Following up on N4412 "Shortcomings of iostreams", this paper presents low-level, locale-independent functions for conversions between integers and strings and between floating-point numbers and strings.

Use cases include the increasing number of text-based interchange formats such as JSON or XML that do not require internationalization support, but do require high throughput when produced by a server.

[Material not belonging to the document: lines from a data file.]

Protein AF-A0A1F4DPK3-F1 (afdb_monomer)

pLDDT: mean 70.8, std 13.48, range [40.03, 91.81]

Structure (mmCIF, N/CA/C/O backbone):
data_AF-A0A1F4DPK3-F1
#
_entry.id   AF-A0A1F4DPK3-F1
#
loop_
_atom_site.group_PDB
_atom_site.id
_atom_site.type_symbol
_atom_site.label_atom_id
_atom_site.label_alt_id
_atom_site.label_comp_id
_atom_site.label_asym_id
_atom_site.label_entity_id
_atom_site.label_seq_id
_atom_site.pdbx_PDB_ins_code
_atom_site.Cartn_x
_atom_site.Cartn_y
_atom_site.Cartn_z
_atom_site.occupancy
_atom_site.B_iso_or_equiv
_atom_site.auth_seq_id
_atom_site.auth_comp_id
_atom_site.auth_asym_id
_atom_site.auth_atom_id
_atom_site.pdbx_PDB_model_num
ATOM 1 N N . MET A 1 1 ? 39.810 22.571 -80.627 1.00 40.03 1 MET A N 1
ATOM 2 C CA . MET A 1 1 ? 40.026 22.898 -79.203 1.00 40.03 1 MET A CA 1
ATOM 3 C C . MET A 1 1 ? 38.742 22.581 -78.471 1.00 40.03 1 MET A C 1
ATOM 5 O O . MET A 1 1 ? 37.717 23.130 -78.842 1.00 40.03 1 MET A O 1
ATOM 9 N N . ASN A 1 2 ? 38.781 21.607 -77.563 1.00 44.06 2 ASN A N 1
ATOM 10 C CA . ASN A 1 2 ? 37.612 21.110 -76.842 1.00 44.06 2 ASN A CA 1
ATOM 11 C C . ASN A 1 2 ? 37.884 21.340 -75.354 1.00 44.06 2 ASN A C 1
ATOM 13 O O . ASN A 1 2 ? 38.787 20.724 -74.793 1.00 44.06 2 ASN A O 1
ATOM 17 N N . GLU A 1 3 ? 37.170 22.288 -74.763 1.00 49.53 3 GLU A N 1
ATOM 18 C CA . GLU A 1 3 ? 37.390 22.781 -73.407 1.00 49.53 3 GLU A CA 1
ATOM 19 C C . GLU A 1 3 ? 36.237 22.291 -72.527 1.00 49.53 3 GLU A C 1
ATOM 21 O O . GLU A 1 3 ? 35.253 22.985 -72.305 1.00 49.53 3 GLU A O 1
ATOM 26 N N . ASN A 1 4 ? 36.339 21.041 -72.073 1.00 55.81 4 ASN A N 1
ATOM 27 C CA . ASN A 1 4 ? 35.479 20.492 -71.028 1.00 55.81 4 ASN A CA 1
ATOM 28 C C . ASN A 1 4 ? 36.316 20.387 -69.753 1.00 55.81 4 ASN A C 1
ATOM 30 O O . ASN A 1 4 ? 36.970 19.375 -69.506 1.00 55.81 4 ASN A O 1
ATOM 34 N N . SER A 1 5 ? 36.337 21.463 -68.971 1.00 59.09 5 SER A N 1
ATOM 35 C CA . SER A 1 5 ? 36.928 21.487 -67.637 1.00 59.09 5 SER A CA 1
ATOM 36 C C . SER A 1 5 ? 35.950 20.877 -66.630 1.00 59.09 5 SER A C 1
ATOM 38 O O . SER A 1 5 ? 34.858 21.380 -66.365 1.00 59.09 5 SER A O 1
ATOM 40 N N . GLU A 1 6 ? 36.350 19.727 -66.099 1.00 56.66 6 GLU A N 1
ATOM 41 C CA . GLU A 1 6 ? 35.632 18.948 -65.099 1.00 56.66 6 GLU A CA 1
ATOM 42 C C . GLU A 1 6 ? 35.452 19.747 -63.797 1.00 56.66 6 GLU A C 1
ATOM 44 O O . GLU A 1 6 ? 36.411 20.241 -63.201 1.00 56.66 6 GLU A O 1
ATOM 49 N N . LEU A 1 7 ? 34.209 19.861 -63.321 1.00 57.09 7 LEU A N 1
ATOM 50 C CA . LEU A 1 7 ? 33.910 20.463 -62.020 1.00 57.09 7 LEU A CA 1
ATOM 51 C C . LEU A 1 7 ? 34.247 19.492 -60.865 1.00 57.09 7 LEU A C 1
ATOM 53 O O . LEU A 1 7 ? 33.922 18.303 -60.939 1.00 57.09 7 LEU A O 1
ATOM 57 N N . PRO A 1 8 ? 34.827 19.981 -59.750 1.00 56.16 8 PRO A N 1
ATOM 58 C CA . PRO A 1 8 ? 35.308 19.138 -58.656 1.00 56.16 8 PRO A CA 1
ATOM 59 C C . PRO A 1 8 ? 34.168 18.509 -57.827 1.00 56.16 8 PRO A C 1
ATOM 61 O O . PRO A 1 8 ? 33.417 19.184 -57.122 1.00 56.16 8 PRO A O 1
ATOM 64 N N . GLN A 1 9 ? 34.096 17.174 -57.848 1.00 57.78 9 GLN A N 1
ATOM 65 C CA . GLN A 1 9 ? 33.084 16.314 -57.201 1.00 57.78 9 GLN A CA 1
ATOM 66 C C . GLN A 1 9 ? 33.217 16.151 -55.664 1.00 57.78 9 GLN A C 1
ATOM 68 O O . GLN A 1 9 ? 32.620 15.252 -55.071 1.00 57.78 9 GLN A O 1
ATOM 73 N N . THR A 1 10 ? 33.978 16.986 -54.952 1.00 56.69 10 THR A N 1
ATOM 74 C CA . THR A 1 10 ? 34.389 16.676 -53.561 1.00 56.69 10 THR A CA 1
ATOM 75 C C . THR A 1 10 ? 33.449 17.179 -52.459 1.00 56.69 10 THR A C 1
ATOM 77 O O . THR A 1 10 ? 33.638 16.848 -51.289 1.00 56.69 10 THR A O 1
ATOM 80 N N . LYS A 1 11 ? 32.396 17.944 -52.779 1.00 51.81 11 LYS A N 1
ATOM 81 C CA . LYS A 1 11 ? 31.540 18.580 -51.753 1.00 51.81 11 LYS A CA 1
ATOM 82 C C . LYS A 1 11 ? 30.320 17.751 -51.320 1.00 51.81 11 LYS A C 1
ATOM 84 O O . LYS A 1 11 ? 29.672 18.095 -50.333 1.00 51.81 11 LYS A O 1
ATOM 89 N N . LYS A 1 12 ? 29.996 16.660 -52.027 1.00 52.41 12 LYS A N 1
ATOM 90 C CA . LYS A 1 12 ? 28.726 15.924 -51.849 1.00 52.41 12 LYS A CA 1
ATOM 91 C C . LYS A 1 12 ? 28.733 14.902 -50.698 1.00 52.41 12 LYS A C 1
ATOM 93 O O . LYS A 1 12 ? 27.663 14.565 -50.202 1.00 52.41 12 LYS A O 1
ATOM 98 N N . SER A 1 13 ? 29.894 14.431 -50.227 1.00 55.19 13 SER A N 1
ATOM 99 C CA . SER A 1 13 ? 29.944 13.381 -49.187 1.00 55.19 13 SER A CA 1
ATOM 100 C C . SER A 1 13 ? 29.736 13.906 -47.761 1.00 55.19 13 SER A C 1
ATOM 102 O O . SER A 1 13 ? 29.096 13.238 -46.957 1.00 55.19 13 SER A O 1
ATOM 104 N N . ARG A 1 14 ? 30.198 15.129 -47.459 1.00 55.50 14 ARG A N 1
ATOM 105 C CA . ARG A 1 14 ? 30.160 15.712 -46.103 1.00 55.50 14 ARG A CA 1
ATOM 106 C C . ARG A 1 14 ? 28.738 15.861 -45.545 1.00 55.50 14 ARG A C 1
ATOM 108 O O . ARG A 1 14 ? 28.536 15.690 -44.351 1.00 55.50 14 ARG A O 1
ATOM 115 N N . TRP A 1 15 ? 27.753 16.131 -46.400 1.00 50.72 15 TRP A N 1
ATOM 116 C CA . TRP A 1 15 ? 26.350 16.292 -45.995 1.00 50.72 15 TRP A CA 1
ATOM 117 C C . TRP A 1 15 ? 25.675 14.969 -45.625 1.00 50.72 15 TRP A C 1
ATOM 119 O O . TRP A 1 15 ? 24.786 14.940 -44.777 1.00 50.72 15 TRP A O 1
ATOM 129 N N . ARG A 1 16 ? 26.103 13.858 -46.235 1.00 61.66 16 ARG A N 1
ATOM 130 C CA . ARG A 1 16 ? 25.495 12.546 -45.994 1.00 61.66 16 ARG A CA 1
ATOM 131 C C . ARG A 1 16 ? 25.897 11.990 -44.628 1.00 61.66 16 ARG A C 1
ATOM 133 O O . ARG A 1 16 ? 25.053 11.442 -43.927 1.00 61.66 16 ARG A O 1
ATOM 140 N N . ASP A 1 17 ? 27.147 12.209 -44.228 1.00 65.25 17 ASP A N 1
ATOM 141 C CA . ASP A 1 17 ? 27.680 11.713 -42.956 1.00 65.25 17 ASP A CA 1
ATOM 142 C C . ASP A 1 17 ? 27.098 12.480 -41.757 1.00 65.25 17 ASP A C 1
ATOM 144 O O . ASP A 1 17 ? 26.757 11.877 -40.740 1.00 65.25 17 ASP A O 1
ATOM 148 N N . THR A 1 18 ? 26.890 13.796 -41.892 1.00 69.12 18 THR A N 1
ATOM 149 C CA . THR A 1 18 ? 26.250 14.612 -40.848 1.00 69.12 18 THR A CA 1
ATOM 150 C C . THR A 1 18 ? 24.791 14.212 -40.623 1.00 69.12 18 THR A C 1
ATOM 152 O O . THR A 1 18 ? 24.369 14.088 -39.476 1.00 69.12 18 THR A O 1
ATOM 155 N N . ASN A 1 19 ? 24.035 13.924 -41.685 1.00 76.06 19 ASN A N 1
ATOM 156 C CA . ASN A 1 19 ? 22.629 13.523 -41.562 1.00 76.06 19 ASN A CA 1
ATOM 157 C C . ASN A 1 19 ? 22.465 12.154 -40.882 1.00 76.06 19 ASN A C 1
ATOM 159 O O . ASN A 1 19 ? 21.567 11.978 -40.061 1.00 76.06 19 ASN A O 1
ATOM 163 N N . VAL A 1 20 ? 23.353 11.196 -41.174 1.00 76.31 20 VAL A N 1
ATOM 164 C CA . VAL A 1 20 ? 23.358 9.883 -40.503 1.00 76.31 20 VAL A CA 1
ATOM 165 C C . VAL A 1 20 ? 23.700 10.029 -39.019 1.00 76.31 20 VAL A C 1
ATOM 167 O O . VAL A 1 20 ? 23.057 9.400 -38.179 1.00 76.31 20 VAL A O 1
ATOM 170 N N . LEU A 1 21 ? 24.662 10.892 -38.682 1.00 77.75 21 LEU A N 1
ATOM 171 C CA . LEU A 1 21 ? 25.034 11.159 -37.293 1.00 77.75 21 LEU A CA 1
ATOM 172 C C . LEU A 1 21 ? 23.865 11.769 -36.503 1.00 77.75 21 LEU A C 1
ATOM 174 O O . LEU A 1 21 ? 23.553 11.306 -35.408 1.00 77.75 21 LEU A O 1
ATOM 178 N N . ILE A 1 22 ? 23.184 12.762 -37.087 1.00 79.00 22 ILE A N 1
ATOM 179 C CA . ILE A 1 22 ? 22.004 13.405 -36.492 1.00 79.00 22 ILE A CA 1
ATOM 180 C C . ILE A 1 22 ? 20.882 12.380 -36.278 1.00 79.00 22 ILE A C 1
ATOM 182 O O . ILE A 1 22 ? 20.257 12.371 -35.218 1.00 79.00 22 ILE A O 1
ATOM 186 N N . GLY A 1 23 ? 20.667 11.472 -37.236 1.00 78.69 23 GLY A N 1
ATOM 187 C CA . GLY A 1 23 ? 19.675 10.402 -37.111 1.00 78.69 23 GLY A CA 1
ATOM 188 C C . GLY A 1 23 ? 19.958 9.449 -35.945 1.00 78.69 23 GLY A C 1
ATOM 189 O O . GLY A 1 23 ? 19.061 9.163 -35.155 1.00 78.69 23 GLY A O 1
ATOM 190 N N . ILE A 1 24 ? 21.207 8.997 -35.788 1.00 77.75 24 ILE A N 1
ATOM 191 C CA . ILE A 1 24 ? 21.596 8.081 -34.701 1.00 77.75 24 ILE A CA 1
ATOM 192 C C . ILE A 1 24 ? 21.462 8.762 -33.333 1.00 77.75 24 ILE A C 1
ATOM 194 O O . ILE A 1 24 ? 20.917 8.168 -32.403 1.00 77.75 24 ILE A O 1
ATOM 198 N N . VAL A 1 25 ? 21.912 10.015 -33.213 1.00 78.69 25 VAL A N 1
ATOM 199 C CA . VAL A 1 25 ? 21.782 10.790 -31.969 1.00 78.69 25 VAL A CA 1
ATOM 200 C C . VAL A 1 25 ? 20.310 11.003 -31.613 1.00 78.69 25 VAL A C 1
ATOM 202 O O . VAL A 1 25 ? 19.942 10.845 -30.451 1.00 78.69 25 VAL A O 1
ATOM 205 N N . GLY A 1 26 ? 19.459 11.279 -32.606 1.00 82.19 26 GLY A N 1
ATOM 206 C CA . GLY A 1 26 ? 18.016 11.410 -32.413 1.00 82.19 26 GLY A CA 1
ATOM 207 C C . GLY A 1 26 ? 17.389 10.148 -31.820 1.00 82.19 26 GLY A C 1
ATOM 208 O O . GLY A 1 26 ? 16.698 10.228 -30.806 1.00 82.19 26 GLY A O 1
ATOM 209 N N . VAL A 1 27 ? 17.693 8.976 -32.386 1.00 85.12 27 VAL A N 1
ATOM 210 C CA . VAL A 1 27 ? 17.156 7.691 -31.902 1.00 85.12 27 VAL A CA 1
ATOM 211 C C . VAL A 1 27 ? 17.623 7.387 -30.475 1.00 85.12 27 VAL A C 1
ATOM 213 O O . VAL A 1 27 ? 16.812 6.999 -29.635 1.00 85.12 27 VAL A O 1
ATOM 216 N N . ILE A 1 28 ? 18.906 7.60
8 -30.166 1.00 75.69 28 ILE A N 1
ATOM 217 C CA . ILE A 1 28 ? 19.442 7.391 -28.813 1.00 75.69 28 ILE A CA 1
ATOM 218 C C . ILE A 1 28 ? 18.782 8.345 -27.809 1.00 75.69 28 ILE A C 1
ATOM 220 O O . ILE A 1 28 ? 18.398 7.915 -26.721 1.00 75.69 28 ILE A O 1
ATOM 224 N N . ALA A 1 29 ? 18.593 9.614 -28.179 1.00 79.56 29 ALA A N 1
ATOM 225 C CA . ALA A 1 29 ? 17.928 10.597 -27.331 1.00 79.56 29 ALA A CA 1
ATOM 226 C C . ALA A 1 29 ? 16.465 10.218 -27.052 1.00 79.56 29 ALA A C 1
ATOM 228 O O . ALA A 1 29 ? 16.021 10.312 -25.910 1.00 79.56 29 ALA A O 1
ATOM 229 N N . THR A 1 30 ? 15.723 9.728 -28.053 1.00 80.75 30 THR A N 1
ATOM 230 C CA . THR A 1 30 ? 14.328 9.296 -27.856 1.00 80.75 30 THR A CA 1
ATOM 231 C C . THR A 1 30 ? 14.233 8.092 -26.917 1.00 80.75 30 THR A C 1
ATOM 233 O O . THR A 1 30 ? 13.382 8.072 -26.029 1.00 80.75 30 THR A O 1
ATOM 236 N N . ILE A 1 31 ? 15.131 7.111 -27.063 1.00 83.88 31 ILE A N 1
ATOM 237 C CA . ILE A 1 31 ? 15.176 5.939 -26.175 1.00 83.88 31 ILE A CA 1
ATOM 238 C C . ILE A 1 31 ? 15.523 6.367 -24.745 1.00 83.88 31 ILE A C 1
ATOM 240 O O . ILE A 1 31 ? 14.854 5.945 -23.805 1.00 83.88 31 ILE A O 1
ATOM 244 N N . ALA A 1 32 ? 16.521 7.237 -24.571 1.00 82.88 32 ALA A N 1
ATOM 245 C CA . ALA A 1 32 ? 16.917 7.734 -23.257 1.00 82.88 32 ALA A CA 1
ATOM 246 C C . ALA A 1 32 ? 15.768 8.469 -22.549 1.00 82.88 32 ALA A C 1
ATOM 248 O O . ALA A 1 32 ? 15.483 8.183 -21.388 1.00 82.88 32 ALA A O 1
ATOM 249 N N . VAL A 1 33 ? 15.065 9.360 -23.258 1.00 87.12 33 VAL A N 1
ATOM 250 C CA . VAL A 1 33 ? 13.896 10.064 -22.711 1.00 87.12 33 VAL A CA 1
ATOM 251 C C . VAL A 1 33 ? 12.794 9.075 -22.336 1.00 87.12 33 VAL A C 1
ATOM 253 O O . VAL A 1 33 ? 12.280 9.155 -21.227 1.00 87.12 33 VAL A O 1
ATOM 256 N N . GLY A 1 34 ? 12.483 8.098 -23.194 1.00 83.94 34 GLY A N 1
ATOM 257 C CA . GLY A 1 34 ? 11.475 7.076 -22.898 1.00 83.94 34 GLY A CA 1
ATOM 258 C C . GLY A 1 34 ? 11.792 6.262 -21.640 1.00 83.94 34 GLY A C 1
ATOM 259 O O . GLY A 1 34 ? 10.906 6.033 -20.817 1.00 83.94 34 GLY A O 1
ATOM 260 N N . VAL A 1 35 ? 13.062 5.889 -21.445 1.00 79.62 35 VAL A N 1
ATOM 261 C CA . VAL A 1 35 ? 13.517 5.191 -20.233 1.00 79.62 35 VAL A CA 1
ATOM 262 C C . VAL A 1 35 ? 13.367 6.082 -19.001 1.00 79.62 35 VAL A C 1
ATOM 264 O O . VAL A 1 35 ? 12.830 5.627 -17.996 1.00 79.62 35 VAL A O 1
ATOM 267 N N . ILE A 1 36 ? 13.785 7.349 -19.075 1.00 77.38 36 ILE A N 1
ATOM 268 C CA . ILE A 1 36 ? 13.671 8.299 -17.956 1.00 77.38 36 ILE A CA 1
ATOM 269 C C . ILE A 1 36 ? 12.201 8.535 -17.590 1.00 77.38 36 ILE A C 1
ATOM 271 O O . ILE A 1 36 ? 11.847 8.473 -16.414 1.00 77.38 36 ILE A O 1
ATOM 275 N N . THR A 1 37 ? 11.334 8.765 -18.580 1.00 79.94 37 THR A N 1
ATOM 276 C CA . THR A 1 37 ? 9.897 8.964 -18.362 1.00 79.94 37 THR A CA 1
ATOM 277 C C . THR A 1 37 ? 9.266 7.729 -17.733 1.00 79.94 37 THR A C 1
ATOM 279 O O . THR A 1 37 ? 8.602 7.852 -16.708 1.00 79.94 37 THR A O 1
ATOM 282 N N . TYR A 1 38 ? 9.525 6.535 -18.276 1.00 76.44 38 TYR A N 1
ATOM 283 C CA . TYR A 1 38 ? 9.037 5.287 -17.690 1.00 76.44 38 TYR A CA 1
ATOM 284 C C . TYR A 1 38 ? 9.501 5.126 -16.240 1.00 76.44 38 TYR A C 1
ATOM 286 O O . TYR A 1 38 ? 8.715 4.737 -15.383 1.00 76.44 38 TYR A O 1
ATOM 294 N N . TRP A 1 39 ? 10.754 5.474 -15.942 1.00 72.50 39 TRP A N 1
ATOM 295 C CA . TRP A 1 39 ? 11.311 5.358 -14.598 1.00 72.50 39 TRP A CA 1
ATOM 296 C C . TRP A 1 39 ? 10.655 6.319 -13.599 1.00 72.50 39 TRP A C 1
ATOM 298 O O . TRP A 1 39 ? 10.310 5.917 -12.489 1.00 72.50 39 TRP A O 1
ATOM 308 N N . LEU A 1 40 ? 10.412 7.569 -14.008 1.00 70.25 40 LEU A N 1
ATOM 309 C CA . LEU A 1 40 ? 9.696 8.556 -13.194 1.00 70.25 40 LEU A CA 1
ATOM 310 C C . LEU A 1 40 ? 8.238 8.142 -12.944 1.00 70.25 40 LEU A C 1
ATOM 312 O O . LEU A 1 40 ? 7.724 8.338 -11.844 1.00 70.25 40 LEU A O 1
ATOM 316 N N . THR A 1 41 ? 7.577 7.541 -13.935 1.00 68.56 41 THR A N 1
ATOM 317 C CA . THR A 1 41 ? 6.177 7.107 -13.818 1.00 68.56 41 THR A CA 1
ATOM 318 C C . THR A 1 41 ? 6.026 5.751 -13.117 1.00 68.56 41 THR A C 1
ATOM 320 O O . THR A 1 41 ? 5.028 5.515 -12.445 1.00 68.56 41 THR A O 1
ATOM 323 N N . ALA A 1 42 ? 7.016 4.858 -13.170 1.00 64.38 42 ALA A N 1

There are a lot of existing functions in C++ to perform such conversions, but none offers a high-performance solution. At a minimum, an implementation by an ordinary user of the language using an elementary textbook algorithm should not be able to outperform a quality standard library implementation. The requirements are thus:

no runtime parsing of format strings
no dynamic memory allcoation inherently required by the interface
no consideration of locales
no indirection through function pointers required
prevention of buffer overruns
when parsing a string, errors are distinguishable from valid numbers
when parsing a string, whitespace or decorations are not silently ignored

For floating-point numbers, there should be a facility to output a floating-point number with a minimum number of decimal digits where input from the digits is guaranteed to reproduce the original floating-point value.

Existing approaches

C++ already provides at least the facilities in the following table, each with shortcomings highlighted in the second column.

facility	shortcomings
sprintf	format string, locale, buffer overrun
snprintf	format string, locale
sscanf	format string, locale
atol	locale, does not signal errors
strtol	locale, ignores whitespace and 0x prefix
strstream	locale, ignores whitespace
stringstream	locale, ignores whitespace, memory allocation
num_put / num_get facets	locale, virtual function
to_string	locale, memory allocation
stoi etc.	locale, memory allocation, ignores whitespace and 0x prefix, exception on error

As a rough performance comparison, the following simple numeric formatting task was implemented: Output the integer numbers 0 ... 1 million, separated by a single space character, into a contiguous array buffer of 10 MB. This task was executed 10 times. The execution environment was gcc 4.9 on Intel Core i5 M450.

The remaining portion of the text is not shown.